Forum Moderators: Robert Charlton & goodroi

Message Too Old, No Replies

Url removal denied although blocked by robots.txt

         

rashe18

7:25 pm on Sep 5, 2007 (gmt 0)

10+ Year Member



Hello ...

I am trying to remove some urls from my wordpress blog.

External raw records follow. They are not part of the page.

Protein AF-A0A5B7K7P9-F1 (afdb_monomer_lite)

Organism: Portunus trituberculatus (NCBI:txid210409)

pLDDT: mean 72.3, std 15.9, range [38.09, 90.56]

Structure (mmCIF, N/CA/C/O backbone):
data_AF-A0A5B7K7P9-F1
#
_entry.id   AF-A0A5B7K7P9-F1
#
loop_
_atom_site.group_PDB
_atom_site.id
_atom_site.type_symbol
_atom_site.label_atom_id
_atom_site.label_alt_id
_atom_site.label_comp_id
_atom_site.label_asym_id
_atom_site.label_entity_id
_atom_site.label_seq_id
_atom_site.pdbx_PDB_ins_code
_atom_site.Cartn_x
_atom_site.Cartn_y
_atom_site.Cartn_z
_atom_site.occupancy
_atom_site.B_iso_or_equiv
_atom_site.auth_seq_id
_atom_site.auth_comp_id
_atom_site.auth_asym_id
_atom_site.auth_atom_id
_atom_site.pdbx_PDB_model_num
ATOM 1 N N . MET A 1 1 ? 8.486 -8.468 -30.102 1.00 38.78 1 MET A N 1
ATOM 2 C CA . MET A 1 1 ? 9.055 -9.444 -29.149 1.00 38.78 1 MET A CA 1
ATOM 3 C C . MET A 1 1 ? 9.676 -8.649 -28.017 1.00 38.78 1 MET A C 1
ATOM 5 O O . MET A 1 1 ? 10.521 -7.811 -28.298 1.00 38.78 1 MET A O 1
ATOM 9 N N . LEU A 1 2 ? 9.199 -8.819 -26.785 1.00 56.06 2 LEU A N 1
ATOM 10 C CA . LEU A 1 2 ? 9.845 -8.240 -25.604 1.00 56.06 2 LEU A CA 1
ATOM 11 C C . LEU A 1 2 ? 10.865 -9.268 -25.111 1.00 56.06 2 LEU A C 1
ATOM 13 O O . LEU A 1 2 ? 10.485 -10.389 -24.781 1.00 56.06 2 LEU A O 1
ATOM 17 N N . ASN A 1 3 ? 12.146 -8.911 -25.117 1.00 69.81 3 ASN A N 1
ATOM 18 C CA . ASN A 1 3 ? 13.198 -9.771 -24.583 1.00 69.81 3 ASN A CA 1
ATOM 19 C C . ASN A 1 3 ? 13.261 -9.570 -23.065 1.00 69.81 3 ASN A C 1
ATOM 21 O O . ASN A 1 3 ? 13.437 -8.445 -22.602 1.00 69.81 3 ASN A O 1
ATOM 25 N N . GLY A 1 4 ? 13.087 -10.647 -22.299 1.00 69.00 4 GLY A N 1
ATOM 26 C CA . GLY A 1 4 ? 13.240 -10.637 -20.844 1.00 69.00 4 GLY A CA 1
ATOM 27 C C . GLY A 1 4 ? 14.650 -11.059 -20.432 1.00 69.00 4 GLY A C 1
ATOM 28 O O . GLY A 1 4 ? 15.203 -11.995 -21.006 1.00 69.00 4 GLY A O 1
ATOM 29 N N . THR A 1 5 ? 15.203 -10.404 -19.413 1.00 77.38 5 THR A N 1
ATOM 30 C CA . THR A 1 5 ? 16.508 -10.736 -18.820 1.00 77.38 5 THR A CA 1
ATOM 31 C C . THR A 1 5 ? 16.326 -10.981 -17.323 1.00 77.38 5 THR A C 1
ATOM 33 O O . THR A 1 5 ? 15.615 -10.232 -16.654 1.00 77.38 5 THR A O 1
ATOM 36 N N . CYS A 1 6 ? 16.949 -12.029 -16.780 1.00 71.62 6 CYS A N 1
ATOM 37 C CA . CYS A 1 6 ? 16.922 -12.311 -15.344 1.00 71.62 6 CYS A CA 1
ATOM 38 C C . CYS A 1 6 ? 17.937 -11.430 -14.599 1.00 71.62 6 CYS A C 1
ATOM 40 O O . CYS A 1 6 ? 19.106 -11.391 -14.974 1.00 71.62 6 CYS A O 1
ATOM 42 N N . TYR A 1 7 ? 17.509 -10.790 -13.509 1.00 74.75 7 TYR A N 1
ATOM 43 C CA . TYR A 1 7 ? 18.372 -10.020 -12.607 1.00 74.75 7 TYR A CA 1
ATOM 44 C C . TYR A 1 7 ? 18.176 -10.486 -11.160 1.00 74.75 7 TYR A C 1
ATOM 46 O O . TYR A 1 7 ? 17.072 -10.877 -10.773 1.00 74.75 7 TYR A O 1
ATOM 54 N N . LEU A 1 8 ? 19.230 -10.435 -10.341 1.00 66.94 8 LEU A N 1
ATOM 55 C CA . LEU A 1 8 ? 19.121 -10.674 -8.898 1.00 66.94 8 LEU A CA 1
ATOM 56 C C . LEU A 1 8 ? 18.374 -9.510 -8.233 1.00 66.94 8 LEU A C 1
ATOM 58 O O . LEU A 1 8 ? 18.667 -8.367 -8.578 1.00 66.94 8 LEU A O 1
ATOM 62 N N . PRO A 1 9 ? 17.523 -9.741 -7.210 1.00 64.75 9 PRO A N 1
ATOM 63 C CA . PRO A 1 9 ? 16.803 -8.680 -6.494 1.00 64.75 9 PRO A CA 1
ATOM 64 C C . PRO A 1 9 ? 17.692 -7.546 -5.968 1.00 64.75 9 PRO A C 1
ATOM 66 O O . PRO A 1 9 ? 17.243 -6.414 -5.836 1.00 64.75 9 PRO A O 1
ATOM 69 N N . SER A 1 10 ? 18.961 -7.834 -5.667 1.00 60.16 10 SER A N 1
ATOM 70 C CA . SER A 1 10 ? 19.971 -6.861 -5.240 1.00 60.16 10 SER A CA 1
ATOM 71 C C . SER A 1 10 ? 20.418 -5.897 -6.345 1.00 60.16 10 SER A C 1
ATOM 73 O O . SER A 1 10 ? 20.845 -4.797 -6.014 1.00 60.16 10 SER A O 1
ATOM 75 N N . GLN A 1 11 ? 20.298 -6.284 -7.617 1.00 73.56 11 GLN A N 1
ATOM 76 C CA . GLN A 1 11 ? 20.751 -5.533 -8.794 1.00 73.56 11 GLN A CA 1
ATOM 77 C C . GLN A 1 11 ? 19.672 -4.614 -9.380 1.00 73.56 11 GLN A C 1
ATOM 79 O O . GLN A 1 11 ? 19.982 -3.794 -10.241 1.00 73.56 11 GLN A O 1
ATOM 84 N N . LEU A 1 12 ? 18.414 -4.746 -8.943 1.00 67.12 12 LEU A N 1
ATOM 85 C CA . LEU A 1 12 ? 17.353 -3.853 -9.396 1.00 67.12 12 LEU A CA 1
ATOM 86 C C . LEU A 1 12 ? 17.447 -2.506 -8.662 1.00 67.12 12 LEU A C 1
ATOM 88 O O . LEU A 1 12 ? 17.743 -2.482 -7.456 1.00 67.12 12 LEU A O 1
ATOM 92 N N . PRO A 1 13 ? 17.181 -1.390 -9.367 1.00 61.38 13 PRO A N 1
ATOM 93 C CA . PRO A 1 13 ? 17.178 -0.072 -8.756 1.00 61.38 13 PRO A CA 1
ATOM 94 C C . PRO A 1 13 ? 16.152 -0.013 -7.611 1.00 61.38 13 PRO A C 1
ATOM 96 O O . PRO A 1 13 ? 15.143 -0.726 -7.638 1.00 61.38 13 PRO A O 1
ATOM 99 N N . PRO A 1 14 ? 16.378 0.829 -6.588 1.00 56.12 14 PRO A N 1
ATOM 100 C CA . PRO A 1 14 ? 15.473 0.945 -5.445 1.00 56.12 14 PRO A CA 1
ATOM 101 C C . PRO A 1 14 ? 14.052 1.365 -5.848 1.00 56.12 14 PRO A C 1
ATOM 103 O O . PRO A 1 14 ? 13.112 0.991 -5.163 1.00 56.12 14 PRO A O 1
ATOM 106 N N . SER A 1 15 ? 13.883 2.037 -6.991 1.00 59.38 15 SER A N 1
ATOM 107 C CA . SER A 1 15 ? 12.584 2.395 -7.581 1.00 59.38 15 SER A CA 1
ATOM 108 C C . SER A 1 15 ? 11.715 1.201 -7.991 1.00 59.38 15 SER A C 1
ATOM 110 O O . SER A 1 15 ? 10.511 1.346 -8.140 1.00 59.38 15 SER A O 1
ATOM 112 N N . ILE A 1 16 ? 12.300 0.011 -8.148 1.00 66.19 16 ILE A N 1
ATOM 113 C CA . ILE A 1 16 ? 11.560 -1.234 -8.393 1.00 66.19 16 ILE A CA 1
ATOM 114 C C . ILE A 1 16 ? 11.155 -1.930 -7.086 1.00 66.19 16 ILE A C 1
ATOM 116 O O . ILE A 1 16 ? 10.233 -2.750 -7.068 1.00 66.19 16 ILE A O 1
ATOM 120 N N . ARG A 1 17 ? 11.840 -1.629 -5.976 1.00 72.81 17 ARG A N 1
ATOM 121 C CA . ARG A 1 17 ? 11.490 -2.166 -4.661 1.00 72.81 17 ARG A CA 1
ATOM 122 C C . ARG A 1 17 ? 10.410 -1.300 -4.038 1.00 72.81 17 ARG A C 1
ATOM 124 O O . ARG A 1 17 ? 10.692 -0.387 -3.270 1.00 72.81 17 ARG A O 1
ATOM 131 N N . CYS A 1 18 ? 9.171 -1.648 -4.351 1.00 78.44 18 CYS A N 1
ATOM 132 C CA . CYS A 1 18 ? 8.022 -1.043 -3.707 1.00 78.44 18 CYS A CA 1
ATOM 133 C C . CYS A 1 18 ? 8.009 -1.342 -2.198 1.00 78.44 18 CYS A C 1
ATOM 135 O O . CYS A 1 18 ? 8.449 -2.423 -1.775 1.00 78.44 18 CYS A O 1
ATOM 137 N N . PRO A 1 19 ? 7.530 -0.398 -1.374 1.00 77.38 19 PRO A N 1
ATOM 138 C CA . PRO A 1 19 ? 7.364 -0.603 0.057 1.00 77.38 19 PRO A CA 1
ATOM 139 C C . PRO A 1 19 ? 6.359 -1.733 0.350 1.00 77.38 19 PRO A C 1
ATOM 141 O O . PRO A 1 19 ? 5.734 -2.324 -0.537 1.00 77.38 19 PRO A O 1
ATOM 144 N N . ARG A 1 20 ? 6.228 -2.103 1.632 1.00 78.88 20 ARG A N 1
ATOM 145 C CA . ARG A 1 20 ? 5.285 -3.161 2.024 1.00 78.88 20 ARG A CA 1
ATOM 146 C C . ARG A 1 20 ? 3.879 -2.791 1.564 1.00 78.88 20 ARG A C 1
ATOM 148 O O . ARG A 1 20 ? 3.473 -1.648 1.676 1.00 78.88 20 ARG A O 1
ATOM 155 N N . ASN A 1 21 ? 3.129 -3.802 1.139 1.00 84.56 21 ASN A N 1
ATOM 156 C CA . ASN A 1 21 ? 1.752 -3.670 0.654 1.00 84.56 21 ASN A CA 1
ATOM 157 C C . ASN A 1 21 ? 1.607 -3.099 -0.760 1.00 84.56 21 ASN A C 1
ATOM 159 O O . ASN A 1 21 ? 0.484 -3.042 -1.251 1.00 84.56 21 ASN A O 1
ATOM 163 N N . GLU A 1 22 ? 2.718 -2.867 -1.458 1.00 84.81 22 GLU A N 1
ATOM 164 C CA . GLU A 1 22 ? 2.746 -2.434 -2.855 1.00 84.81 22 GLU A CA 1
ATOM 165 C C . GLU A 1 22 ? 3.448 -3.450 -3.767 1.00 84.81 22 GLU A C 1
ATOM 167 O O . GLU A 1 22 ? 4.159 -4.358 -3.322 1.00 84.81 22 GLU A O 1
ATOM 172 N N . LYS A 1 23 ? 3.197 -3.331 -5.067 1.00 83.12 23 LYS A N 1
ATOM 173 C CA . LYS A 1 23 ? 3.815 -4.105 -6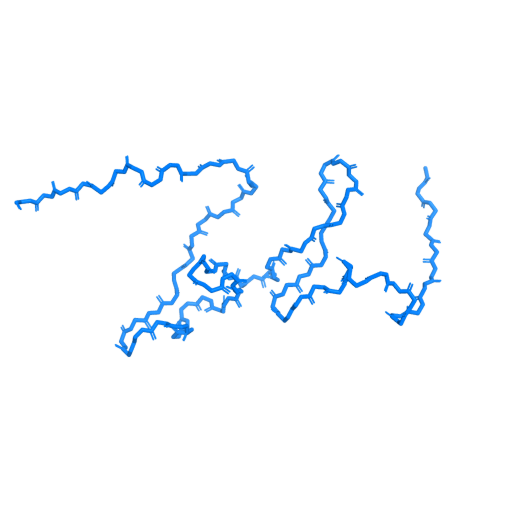.142 1.00 83.12 23 LYS A CA 1
ATOM 174 C C . LYS A 1 23 ? 4.210 -3.167 -7.279 1.00 83.12 23 LYS A C 1
ATOM 176 O O . LYS A 1 23 ? 3.517 -2.193 -7.550 1.00 83.12 23 LYS A O 1
ATOM 181 N N . ALA A 1 24 ? 5.285 -3.516 -7.976 1.00 83.06 24 ALA A N 1
ATOM 182 C CA . ALA A 1 24 ? 5.677 -2.827 -9.194 1.00 83.06 24 ALA A CA 1
ATOM 183 C C . ALA A 1 24 ? 4.642 -3.102 -10.297 1.00 83.06 24 ALA A C 1
ATOM 185 O O . ALA A 1 24 ? 4.322 -4.259 -10.590 1.00 83.06 24 ALA A O 1
ATOM 186 N N . VAL A 1 25 ? 4.123 -2.039 -10.897 1.00 80.44 25 VAL A N 1
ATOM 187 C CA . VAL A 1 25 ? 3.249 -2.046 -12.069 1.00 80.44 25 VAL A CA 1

These urls created as a result of installing "paged comments" plugin.

The urls looks as:

-------------------------------------
http://www.example.com/?p=400&cp=1
-------------------------------------

I blocked this type of urls by robots.txt:

-----------------
Disallow: /*cp=
-----------------

When trying to remove these urls by Goolge Webmaster Tools i get Denied.

Any explanations?

Thanking you in advance.

[edited by: tedster at 7:34 pm (utc) on Sep. 5, 2007]
[edit reason] switch to example.com - it can never be owned [/edit]

tedster

6:58 pm on Sep 6, 2007 (gmt 0)

WebmasterWorld Senior Member 10+ Year Member



Have you checked the syntax of your complete robots.txt file?

rashe18

6:59 pm on Sep 6, 2007 (gmt 0)

10+ Year Member



what do you mean "syntax" please?

tedster

7:16 pm on Sep 6, 2007 (gmt 0)

WebmasterWorld Senior Member 10+ Year Member



I mean that your file is fully conformed to the robots.txt standard, as explained by robotstxt.org [robotstxt.org] and extended by Google. Google has a lot of information about this:

[google.com...]

g1smd

8:05 pm on Sep 6, 2007 (gmt 0)

WebmasterWorld Senior Member 10+ Year Member Top Contributors Of The Month



You'll need the disallow with the * syntax to be in the User-agent: Googlebot section of the file, not in the User-agent: * section.

rashe18

2:04 pm on Sep 9, 2007 (gmt 0)

10+ Year Member



This is my robots.txt file.

I really don't know what's the problem.

=======================================

User-agent: googlebot
Disallow: /wp-
Disallow: /search
Disallow: /feed
Disallow: /comments/feed
Disallow: /feed/$
Disallow: /*/feed/$
Disallow: /*/feed/rss/$
Disallow: /*/trackback/$
Disallow: /*/*/feed/$
Disallow: /*/*/feed/rss/$
Disallow: /*/*/trackback/$
Disallow: /*/*/*/feed/$
Disallow: /*/*/*/feed/rss/$
Disallow: /*/*/*/trackback/$
Disallow: /cgi-bin/
Disallow: /wp-admin/
Disallow: /wp-includes/
Disallow: /wp-content/plugins/
Disallow: /wp-content/cache/
Disallow: /wp-content/themes/
Disallow: /trackback/
Disallow: /feed/
Disallow: /comments/
Disallow: /private/
Disallow: /*tag=
Disallow: /*m=
Disallow: /*cat=
Disallow: /*&cp=
Disallow: /*page_id=
Disallow: /*?paged=
Disallow: /*comments_popup=
Disallow: /*paged=
Allow: /*cat=6
Allow: /*cat=1
Allow: /wp-content/uploads/

User-agent: Googlebot
Disallow: /*.js$
Disallow: /*.inc$
Disallow: /*.css$
Disallow: /*.cgi$

# Google Image
User-agent: Googlebot-Image
Allow: /

# digg mirror
User-agent: duggmirror
Disallow: /

# Sitemap
Sitemap: http://www.example.com/sitemap.xml

=======================================

As mentioned before i use the default link permalinks , or the "ugly" links (wordpress).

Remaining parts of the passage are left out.